Most of the company I worked with in Seville lived in a housing project called Las Tres Mil Viviendas. Nicknamed "El Bronx," the area is notorious for its drugs, unemployment, and violence (and for the fact that most taxi drivers refuse to go near it). But there are bright spots in Las Tres Mil Viviendas: Amid the addicts slumped against graffiti-scrawled walls, you'll see old men singing as they lovingly brush their donkeys. Guitar strains often echo down the dingy hallways. And every once in a while, a youngster from the neighborhood makes it big as a musician or dancer. Flamenco is the pro basketball of the Gypsy projects—the impossible dream that occasionally comes true.

Because Gypsy flamenco is, at its core, fueled by poverty, loss, suffering, and survival, it has a wildness that distinguishes it from the polished precision of the more theatrical shows. Its success depends on the ability of the dancers to tap into this wildness and incorporate it into their performances. I'll never forget the time my company was auditioning for a group of prospective backers from New York and managed to find this liberated streak only after several lackluster numbers. When an investor inquired as to what had changed, one of the dancers told him, "Before that last song, we shared a tomato and looked into each other's eyes." The backer cocked a skeptical eye, of course, sensing a Gypsy scam, but we knew she was telling the truth. Flamenco is a question of limbering up the soul rather than the body, of opening the way for duende, the black spirit of inspiration.

My friend Pilar Montoya knows this as well as anyone. Better known by her stage name, La Faraona, she is one of the daughters of the late El Farruco, perhaps Spain's most famous flamenco dancer. Watching Pilar in a small film called Bodas de Gloria, or Glorious Wedding, helped further shed light on the concept for me. In the movie, she plays la juntaora, the matchmaker who is charged with testing the bride's purity using a white handkerchief. The practice, common to this day among old-fashioned Gypsies, designates a wedding as either "glorious" or its opposite: "canceled." And it underscores what is perhaps the most widespread myth when it comes to Gypsy culture—the myth of its sexually liberated women. I would argue that it is in part this repression that's responsible for the abandon so typical of Gypsy flamenco.

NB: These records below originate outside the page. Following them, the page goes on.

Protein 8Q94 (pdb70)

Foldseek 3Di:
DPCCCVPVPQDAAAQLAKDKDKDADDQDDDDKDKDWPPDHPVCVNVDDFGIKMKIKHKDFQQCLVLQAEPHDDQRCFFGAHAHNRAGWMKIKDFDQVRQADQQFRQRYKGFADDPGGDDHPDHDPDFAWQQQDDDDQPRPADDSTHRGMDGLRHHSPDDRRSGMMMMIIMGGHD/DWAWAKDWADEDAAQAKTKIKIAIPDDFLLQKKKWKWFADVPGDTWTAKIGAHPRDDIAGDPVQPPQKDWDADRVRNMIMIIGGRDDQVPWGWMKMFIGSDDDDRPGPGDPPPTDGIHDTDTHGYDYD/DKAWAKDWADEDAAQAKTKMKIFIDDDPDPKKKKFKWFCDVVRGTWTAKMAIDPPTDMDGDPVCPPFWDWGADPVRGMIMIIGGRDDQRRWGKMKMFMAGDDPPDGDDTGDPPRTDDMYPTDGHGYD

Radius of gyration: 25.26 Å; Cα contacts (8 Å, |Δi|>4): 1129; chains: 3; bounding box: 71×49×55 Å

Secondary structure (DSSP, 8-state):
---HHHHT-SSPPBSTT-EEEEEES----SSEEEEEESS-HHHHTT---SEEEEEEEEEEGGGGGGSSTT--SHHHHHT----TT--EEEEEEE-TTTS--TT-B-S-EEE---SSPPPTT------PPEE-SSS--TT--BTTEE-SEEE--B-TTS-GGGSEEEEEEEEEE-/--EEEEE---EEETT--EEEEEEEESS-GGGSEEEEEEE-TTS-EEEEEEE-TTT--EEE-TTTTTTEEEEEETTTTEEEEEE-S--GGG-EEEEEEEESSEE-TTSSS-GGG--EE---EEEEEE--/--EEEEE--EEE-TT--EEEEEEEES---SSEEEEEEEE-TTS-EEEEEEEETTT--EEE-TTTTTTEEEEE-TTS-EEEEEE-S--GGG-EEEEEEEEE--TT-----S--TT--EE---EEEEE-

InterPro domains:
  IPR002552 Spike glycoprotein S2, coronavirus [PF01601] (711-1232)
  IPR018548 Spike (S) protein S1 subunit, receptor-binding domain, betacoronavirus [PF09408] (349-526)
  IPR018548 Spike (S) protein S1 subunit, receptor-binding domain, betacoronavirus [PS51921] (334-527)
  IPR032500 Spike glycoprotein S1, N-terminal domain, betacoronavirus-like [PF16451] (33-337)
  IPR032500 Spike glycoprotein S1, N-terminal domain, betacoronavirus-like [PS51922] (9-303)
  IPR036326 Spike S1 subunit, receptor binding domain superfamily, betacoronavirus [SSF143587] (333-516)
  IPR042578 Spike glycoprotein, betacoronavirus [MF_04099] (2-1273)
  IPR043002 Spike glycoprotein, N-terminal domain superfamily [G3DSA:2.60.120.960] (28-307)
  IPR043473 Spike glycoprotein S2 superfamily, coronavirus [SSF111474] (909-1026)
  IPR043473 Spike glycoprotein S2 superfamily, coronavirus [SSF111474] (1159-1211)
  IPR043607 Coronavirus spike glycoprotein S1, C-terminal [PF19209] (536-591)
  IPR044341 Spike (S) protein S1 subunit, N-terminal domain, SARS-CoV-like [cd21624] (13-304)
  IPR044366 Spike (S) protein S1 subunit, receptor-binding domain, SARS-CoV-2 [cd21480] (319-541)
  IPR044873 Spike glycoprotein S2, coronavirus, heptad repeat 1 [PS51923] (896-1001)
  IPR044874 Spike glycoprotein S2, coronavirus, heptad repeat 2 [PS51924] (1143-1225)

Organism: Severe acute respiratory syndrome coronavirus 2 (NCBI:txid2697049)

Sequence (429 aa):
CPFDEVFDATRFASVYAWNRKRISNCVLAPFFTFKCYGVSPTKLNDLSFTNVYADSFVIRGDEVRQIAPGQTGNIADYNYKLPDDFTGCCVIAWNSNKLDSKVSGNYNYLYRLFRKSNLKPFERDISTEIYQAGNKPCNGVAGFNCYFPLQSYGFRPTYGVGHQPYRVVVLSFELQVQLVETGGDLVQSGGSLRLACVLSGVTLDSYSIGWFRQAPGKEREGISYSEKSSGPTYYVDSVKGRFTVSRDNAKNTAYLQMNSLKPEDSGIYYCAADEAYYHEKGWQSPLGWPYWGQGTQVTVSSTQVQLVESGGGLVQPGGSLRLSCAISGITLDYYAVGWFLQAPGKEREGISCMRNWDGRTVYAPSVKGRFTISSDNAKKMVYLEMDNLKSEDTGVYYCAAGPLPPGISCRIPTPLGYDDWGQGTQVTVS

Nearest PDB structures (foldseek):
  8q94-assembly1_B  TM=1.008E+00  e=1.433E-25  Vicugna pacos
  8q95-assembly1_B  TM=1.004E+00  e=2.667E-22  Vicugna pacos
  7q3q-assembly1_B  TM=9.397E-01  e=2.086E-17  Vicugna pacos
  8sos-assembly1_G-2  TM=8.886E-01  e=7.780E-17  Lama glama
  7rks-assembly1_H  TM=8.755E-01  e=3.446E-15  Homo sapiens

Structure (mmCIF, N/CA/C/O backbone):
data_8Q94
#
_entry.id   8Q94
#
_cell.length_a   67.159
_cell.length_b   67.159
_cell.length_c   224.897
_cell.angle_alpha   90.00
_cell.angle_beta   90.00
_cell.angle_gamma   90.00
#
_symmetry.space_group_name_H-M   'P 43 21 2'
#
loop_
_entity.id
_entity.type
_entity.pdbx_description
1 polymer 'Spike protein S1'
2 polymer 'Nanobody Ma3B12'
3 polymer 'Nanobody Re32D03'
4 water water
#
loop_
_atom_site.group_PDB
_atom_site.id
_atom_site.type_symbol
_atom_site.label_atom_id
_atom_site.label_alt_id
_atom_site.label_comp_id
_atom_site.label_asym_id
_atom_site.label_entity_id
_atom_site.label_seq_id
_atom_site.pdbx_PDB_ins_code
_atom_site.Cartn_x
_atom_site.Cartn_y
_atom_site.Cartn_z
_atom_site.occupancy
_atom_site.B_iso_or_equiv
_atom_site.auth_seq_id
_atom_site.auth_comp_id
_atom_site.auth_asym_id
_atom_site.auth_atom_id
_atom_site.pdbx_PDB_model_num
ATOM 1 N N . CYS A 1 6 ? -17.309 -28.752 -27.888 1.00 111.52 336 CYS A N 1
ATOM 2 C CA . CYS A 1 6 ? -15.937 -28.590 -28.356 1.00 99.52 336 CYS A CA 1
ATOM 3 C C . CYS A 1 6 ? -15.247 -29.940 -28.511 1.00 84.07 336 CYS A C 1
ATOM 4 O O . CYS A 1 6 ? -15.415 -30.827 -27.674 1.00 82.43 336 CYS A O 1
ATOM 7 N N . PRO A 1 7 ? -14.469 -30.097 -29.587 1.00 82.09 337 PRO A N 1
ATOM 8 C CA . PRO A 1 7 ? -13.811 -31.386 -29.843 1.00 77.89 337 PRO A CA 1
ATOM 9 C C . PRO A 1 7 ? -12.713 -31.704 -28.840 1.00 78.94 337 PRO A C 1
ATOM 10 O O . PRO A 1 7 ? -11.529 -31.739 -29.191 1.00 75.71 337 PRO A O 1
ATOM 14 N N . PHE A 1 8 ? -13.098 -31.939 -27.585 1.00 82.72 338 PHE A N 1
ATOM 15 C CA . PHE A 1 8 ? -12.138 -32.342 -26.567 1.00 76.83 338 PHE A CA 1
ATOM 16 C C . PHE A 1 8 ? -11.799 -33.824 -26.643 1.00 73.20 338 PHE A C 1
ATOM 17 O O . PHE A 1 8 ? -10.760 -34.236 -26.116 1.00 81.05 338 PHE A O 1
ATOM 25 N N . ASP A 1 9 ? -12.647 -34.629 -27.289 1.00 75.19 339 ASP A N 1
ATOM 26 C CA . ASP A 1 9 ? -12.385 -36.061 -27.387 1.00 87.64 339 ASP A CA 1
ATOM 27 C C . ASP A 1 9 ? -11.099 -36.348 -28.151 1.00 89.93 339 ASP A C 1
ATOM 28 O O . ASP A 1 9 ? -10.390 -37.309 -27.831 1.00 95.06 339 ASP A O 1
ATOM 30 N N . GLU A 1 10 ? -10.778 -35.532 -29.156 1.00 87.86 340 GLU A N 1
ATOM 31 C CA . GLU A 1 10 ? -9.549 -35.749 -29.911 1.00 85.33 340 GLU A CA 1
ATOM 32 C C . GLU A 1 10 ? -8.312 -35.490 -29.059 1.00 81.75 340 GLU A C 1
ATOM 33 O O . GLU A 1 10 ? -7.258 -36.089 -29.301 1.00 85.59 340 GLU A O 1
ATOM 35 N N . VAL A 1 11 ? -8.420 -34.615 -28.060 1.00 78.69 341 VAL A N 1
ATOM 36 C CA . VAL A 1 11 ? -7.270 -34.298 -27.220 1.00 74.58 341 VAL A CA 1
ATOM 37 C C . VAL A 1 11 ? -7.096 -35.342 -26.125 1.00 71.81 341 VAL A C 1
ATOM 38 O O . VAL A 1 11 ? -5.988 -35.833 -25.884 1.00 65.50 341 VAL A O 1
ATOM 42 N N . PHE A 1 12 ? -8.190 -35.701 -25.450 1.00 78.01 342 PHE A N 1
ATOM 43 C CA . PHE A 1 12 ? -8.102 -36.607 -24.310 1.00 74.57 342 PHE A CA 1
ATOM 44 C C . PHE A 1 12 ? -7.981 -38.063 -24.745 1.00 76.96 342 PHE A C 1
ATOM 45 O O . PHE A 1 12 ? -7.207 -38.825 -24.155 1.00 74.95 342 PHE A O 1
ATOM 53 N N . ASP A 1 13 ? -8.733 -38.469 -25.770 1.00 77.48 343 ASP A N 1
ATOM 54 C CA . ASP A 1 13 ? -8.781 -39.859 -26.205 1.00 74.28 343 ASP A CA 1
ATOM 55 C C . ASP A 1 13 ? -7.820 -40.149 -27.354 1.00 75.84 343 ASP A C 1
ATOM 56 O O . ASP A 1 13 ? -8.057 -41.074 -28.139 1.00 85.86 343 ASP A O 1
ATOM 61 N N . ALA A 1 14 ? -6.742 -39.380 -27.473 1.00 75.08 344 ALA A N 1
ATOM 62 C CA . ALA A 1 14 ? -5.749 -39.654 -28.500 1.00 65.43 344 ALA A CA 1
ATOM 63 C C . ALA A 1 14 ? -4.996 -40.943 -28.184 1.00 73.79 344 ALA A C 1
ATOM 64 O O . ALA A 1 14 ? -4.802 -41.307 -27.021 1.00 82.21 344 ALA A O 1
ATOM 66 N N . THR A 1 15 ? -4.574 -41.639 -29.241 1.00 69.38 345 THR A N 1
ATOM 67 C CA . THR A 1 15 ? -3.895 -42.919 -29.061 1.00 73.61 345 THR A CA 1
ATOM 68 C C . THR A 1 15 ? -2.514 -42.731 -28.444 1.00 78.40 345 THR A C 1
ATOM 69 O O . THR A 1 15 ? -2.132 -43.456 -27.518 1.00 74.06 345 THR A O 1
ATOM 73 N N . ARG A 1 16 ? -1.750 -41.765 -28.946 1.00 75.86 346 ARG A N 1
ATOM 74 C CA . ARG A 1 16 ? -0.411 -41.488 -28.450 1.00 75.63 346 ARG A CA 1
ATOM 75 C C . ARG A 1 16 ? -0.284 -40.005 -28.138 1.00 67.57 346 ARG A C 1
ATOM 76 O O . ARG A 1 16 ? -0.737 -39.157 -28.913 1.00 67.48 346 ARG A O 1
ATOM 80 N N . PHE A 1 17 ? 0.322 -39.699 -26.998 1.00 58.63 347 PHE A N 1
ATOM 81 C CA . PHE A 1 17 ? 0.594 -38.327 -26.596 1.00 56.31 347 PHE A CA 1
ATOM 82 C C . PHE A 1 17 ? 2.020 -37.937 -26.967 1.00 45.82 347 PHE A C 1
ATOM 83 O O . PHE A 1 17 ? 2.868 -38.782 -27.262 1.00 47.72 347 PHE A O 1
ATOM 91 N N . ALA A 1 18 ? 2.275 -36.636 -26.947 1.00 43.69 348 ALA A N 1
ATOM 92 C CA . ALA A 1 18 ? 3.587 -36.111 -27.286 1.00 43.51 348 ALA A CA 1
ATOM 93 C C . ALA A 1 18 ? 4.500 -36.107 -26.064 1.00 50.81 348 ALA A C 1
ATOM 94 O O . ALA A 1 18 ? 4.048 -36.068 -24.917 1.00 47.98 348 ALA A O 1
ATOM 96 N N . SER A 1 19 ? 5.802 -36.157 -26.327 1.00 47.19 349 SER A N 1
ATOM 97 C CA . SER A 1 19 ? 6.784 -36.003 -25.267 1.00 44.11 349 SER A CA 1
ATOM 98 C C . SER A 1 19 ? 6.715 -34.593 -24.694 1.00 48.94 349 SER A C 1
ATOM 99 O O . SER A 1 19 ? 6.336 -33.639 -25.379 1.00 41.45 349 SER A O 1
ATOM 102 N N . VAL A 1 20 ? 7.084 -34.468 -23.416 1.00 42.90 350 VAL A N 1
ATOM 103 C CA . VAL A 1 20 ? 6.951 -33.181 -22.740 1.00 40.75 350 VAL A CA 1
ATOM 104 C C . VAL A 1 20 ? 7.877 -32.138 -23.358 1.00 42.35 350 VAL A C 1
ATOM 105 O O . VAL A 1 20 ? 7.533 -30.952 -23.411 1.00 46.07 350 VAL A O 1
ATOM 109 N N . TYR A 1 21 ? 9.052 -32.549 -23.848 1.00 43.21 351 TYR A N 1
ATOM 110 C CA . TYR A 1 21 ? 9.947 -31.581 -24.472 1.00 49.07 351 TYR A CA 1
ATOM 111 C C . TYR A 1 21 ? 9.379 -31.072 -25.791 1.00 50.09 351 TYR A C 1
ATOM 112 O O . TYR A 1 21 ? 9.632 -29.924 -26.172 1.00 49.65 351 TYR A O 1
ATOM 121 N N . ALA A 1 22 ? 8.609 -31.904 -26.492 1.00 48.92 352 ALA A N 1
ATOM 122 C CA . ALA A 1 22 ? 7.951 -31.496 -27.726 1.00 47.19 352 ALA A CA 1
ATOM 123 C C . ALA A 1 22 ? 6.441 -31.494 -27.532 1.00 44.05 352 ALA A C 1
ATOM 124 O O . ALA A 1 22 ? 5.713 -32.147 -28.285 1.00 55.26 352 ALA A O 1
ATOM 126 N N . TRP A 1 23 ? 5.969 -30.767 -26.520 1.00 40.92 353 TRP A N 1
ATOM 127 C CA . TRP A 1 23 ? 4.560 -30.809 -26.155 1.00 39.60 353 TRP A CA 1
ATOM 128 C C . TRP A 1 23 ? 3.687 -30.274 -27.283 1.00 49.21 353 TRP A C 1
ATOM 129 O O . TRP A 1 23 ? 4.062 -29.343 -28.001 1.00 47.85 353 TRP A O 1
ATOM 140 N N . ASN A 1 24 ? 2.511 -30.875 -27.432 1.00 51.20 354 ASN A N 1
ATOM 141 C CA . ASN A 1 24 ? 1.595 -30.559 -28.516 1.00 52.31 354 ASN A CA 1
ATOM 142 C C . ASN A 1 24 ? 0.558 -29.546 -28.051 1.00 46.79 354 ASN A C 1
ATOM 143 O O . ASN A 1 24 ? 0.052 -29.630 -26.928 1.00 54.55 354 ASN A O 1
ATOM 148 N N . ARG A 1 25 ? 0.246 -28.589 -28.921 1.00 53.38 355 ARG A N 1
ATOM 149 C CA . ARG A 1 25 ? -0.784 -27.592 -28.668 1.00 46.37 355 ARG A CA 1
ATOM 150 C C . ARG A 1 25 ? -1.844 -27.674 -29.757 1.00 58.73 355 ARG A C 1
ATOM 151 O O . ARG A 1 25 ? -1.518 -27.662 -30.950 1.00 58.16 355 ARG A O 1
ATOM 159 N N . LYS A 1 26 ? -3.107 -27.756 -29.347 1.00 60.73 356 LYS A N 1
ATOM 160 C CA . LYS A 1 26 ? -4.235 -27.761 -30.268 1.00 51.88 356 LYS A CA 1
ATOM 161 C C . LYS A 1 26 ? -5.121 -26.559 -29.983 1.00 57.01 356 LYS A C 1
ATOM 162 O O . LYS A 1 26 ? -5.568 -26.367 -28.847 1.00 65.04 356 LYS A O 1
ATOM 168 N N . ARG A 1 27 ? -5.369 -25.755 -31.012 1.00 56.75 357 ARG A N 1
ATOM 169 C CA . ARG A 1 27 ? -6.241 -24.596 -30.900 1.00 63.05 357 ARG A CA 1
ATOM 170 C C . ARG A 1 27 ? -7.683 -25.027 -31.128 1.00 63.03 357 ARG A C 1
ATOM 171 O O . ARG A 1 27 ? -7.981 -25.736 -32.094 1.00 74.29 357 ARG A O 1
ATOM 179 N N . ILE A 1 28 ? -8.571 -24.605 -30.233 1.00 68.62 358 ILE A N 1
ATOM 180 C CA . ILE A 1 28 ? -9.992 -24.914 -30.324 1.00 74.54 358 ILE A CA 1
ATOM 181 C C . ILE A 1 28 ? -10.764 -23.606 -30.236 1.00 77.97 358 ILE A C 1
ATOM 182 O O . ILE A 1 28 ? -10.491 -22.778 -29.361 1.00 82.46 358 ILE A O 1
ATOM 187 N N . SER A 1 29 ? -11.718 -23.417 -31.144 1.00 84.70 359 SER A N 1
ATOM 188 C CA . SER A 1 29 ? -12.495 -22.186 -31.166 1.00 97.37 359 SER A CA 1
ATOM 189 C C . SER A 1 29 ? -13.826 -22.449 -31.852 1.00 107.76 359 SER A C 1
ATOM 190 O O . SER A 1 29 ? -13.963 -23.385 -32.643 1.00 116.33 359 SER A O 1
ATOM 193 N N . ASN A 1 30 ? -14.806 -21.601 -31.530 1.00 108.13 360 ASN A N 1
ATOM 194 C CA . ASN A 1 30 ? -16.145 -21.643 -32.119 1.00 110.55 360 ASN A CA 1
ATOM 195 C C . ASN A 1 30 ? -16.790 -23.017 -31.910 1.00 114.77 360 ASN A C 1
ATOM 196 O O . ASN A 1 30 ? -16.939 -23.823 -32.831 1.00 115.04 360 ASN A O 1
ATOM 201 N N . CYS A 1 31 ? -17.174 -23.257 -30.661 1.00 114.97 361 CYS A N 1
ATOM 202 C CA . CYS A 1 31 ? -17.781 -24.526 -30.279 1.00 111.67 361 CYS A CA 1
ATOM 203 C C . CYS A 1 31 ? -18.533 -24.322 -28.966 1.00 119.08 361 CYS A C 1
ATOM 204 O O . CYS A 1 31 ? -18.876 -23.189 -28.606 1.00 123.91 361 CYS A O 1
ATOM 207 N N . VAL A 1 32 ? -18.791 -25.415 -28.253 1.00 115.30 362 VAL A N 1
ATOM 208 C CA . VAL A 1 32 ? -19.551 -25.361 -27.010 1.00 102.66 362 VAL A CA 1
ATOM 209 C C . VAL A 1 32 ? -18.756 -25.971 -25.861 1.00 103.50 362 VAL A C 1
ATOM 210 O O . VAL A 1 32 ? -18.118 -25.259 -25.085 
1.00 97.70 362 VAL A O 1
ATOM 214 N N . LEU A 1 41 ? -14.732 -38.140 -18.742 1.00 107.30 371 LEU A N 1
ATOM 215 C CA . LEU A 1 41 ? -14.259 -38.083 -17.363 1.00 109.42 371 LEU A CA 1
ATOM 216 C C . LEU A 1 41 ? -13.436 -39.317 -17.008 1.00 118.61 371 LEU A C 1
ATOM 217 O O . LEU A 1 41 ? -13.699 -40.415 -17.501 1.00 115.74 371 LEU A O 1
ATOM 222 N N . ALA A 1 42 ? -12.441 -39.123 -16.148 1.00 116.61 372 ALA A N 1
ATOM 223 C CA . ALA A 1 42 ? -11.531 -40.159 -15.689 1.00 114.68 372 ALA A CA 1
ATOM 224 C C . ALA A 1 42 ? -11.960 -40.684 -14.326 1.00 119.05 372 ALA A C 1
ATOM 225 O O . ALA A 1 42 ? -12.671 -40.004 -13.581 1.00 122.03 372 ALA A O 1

As she opens the door of her small basement studio and presses her baby-smooth cheeks against mine, I'm reminded why Pilar is known in flamenco circles as "three hundred pounds of pure arte." I watch as she takes a seat in front of a class she's teaching, shouts "¡Asa!" and unleashes a torrent of clapping, her hands a mad blur before her face. The students explode into motion. That the pocket of air between two bare hands should generate so much sound, energy, and rhythm reminds me once more how Gypsies, beginning from absolutely nothing, create the most glorious arte.

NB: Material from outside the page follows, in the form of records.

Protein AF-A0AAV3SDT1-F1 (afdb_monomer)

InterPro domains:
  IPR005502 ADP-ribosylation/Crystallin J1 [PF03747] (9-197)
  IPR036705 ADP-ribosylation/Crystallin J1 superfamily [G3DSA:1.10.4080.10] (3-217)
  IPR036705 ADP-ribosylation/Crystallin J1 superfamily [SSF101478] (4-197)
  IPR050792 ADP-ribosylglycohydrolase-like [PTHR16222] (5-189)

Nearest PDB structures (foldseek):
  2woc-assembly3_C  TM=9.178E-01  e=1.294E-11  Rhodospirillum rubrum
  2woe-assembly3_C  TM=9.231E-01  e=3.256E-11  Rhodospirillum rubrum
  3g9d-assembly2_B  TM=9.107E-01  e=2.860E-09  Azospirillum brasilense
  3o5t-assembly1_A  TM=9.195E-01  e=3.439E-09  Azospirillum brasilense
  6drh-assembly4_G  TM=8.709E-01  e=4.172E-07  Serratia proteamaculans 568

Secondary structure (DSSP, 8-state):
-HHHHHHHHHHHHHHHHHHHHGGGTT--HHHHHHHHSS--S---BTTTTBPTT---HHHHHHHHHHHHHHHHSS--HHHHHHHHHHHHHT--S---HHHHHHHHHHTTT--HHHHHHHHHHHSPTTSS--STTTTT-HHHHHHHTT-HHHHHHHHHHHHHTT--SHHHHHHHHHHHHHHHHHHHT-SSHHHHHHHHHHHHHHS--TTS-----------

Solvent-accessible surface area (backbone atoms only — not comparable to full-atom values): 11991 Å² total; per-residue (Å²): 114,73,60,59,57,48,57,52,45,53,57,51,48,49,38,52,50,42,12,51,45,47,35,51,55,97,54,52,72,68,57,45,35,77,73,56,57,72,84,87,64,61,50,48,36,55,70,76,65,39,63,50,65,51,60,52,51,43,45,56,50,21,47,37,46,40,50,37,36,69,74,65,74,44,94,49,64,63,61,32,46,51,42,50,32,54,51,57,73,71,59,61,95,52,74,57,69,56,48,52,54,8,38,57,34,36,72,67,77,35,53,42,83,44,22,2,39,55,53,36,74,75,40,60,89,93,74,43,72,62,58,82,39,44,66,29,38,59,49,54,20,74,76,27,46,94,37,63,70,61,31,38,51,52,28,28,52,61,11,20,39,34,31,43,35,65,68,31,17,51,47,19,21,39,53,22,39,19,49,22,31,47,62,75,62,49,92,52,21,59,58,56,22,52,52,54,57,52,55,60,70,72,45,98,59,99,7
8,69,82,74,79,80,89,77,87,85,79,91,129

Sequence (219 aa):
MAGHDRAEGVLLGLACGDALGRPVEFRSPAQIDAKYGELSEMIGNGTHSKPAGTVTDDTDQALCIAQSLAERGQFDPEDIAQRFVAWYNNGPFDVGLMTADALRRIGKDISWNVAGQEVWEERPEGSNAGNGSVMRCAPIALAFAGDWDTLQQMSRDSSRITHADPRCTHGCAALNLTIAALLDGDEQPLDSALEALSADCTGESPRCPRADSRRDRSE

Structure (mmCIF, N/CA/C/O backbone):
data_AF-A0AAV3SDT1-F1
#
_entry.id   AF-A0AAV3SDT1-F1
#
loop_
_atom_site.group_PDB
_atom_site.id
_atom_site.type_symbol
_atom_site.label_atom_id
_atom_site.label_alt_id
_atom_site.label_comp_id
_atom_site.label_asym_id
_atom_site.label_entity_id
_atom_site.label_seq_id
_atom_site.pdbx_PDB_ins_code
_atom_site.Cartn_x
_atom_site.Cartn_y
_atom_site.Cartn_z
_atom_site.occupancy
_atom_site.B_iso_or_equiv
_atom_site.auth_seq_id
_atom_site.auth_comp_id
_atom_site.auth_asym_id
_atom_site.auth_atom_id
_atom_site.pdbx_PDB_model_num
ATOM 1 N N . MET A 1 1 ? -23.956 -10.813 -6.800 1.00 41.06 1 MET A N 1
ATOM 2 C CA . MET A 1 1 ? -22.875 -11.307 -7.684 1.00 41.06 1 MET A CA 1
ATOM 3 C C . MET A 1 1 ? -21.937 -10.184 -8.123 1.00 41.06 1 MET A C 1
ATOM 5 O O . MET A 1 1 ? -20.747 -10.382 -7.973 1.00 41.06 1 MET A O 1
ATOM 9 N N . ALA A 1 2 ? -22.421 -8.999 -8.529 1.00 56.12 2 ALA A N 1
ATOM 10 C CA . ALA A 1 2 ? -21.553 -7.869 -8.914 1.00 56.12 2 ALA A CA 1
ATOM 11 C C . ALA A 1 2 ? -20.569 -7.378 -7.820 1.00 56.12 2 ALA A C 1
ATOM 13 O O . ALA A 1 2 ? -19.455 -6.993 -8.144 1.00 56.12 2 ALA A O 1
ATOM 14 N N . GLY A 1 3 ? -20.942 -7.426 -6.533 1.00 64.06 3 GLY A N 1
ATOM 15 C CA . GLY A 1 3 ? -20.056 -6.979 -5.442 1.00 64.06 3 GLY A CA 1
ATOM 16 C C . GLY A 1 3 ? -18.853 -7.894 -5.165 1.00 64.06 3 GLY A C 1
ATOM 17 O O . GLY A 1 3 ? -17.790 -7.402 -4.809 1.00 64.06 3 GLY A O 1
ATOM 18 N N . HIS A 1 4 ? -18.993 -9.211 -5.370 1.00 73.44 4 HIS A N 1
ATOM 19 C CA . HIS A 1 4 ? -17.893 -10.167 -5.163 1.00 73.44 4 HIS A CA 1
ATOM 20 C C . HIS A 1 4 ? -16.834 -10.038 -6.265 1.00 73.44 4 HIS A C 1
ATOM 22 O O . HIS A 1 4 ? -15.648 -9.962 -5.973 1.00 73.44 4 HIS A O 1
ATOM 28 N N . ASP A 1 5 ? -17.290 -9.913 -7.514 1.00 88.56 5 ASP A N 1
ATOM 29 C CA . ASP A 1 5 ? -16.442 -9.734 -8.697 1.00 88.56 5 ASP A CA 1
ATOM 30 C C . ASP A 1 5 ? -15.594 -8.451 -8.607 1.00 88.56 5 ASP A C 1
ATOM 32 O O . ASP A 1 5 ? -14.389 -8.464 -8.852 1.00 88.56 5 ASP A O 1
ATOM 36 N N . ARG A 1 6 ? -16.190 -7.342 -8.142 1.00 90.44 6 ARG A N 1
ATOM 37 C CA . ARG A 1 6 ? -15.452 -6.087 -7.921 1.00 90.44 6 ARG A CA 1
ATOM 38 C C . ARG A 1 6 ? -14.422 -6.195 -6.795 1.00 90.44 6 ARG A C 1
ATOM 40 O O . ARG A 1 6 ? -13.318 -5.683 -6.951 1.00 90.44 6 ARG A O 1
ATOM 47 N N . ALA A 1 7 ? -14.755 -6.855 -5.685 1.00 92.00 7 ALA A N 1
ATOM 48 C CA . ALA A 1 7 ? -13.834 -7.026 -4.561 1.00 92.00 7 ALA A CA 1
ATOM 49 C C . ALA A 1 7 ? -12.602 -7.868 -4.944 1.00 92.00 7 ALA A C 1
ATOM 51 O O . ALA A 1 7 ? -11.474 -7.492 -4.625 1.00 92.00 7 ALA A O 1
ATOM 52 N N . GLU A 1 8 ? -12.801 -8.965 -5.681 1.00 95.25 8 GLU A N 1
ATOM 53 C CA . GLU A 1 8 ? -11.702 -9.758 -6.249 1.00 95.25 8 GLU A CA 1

On the last day of the fair, I take a final stroll through the streets and find myself again in the Gypsy enclave. It's midafternoon, and the casetas are just opening for business. A woman wiping off tables gives me a warm smile, so I wander over to chat. Her name is Josefa, she tells me, and tomorrow she will make a traditional stew for the caseta workers. The ingredients will include the obligatory wild mint and fennel, along with pig knuckles and chicken feet. "We put in those special things the payos don't use," she tells me with a wink, "and it makes our food better." Since we're on the subject of Gypsy cooking, I tell her that I've been trying to learn the recipe for buñuelos, to absolutely no avail. She rattles it off so quickly that I barely have time to write it down.

"I thought that was a Gypsy secret!" I say, amazed at my good luck.

Josefa just wrinkles up her nose and laughs, shaking her head with a gentle mocking gesture. It strikes me then that although I've probably spent more time in the Gypsy world than most payos, I still know little of its inner workings. Gypsy Seville remains a place of mystery to me, a realm where what I think is true turns out to be false, and where even the nature of secrets is a guarded secret. I know I'll always be an outsider here. But for love of flamenco and of arte, I also know I'll keep coming back.